New South Wales Heritage Register
- Official name: Substation; #15003 Balgowlah 33 kV Zone Substation
- Type: State heritage (built)
- Designated: 2 April 1999
- Reference no.: 936
- Type: Electricity Transformer/Substation
- Category: Utilities - Electricity

= Balgowlah Substation =

The Balgowlah Substation is a heritage-listed former electrical substation and now child care centre located at 83 Griffiths Street, Balgowlah, New South Wales, a suburb of Sydney Australia. It was built in 1928. It is also known as #15003 Balgowlah 33 kV Zone Substation. The property is owned by Ausgrid, a privately owned energy utility company. The property was added to the New South Wales State Heritage Register on 2 April 1999.

== History ==
Prior to 1928 the site was in agricultural use.

The Balgowlah Zone substation is a purpose designed and built structure dating from 1928. "M.C. of S.ELECTRICITY DEPARTMENT SUBSTATION no. 191" and "1928" appear above the entrances in relief. It is a similar design to the Pymble and Randwick substations.

In 1926, the Municipal Council of Sydney acquired the subject land for the purpose of constructing a new substation to meet increasing demands for electricity in the Municipality of Manly. Prior to this the land was vacant. Balgowlah Zone Substation was erected on the site in 1928 with the following relief signage above the door "M.C. of S. Electricity Department Substation no. 191, 1928".

Upon its formation in 1951, ownership of the substation was transferred to MacKellar County Council (MCC). Elcom briefly took possession of the substation before MCC reacquired it in 1955. Substantial maintenance works were undertaken in 1976 including replacement of the boundary fence, repairs to the roof, and re-painting.
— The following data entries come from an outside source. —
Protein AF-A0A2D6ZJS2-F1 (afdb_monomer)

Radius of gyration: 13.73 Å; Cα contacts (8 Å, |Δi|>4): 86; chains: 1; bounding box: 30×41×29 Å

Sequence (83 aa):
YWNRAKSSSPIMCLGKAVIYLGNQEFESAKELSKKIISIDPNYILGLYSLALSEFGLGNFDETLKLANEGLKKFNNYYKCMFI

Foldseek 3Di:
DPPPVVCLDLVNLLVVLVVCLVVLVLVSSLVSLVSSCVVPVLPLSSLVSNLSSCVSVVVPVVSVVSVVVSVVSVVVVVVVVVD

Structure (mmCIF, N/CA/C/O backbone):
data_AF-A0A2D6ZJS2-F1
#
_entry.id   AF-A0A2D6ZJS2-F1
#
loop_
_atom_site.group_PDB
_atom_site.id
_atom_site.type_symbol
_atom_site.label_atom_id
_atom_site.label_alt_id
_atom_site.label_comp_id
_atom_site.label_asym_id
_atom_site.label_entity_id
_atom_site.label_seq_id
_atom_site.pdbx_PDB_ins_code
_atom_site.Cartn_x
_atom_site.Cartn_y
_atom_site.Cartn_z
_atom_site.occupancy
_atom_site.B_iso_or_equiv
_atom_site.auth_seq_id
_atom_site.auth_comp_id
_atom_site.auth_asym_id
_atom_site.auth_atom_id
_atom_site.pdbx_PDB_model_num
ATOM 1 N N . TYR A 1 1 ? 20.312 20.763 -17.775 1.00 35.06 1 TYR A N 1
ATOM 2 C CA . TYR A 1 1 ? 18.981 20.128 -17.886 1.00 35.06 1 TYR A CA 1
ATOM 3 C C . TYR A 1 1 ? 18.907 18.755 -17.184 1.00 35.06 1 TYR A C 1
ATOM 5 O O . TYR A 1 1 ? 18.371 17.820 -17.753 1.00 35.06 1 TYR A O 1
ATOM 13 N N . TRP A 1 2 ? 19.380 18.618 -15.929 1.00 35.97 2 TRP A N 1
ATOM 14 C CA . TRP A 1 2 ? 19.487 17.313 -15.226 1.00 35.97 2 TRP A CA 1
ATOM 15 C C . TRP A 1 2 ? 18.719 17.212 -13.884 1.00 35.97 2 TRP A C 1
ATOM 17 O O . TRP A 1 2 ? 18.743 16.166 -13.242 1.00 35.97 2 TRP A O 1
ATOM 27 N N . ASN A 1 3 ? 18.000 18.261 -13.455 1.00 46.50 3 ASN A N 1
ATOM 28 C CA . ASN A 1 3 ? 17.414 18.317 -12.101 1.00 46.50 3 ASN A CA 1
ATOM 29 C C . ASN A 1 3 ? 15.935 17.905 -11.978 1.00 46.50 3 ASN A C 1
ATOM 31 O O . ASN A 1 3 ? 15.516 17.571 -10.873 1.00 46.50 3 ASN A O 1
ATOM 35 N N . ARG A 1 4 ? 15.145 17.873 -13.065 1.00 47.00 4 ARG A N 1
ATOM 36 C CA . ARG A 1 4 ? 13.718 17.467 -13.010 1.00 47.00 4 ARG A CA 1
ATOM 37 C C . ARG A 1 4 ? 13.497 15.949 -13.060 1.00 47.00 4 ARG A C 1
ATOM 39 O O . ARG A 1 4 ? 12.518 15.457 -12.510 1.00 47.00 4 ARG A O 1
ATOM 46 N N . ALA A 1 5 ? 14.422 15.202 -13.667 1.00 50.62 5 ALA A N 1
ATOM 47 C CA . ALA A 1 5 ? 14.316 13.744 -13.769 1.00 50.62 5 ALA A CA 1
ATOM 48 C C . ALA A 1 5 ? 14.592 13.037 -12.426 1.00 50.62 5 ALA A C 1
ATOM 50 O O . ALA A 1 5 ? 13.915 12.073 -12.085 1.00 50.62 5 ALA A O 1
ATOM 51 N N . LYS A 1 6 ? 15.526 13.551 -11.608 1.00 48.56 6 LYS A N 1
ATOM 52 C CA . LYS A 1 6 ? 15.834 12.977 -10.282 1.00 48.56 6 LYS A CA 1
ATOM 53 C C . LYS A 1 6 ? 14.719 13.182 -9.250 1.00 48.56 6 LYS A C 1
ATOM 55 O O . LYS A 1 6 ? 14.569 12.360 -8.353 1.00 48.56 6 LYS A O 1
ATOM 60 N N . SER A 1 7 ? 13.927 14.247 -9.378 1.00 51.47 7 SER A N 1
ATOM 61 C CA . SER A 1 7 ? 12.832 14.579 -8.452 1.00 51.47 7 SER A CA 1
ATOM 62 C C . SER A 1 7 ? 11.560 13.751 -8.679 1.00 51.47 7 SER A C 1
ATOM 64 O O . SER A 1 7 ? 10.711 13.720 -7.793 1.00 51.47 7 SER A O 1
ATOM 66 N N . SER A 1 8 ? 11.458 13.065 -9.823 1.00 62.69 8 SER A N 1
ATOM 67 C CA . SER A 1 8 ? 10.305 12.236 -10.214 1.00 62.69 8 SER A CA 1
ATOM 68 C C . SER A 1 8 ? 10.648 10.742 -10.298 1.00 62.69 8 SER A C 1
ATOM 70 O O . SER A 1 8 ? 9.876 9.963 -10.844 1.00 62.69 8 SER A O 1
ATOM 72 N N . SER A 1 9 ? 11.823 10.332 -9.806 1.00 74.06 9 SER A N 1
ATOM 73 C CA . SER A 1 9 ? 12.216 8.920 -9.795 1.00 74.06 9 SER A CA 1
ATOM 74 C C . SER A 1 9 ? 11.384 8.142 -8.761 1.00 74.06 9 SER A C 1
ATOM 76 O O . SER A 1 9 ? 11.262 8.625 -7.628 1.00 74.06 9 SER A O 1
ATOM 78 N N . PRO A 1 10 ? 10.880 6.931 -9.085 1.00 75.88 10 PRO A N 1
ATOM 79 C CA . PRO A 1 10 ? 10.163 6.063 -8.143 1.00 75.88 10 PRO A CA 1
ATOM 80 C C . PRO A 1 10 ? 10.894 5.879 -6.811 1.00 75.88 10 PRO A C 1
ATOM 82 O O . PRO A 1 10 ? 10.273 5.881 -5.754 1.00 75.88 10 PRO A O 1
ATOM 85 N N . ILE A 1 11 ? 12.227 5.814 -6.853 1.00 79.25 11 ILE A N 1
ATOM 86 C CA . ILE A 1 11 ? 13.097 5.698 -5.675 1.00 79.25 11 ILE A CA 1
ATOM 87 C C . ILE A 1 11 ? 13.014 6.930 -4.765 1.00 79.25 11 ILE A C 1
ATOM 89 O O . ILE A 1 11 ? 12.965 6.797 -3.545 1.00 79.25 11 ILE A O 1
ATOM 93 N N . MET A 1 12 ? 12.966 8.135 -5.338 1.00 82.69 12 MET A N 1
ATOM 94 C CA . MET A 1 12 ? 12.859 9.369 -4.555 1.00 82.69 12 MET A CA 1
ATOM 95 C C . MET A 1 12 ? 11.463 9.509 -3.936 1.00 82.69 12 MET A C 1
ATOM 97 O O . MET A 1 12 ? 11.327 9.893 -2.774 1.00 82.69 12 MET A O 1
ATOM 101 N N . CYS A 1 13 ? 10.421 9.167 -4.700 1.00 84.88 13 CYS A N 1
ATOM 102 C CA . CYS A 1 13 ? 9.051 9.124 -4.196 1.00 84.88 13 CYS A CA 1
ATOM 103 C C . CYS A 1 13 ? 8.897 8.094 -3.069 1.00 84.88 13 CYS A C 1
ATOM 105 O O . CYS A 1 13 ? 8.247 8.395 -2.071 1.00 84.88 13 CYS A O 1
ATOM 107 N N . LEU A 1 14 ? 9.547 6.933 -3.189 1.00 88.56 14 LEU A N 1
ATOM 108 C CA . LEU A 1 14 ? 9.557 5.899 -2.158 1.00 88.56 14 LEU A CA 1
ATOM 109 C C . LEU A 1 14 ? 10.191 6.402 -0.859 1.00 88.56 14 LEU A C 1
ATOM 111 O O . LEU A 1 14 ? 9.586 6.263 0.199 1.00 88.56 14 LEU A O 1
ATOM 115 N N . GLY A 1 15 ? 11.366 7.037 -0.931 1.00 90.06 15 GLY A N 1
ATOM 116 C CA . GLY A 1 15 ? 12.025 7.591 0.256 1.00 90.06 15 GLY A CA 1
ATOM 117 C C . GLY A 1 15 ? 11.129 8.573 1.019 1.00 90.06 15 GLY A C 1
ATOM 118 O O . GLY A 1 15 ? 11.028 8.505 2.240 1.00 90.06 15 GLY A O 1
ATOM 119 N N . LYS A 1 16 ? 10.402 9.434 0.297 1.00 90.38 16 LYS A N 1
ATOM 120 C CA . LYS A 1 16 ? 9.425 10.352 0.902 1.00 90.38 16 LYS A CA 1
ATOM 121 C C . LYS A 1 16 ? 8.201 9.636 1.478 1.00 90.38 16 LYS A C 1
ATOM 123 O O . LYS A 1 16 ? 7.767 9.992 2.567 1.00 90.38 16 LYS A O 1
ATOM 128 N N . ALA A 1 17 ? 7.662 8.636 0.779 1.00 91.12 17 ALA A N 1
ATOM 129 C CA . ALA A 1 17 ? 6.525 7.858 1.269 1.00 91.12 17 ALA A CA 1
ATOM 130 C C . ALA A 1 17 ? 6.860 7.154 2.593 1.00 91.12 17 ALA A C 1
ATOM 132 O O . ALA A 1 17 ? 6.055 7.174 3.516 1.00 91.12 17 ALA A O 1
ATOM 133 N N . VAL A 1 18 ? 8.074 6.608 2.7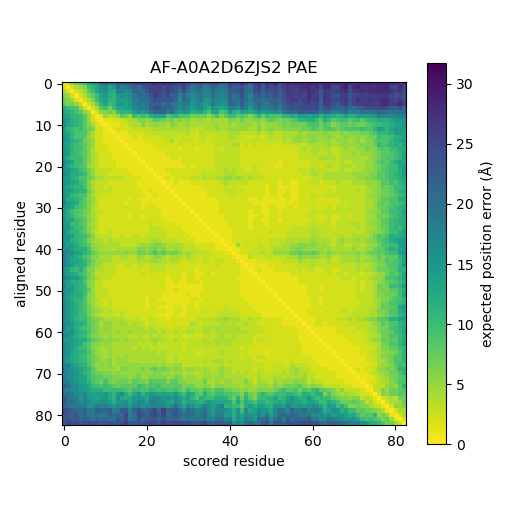21 1.00 92.81 18 VAL A N 1
ATOM 134 C CA . VAL A 1 18 ? 8.552 5.980 3.964 1.00 92.81 18 VAL A CA 1
ATOM 135 C C . VAL A 1 18 ? 8.644 6.987 5.113 1.00 92.81 18 VAL A C 1
ATOM 137 O O . VAL A 1 18 ? 8.242 6.665 6.228 1.00 92.81 18 VAL A O 1
ATOM 140 N N . ILE A 1 19 ? 9.118 8.209 4.853 1.00 94.69 19 ILE A N 1
ATOM 141 C CA . ILE A 1 19 ? 9.153 9.273 5.870 1.00 94.69 19 ILE A CA 1
ATOM 142 C C . ILE A 1 19 ? 7.733 9.613 6.340 1.00 94.69 19 ILE A C 1
ATOM 144 O O . ILE A 1 19 ? 7.488 9.656 7.542 1.00 94.69 19 ILE A O 1
ATOM 148 N N . TYR A 1 20 ? 6.784 9.783 5.414 1.00 94.44 20 TYR A N 1
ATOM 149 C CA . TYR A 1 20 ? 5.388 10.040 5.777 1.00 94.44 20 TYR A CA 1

In 1979, MCC was absorbed into Sydney County Council (SCC), and thus SCC took over Balgowlah Zone Substation. The same year, SCC undertook transformer upgrade works including the installation of additional 11 keV switchgear and the replacement of transformer cables. SCC would later become Sydney Electricity, which was absorbed into EnergyAustralia in 1996. In 2011 EnergyAustralia's electricity distribution network was rebranded as Ausgrid.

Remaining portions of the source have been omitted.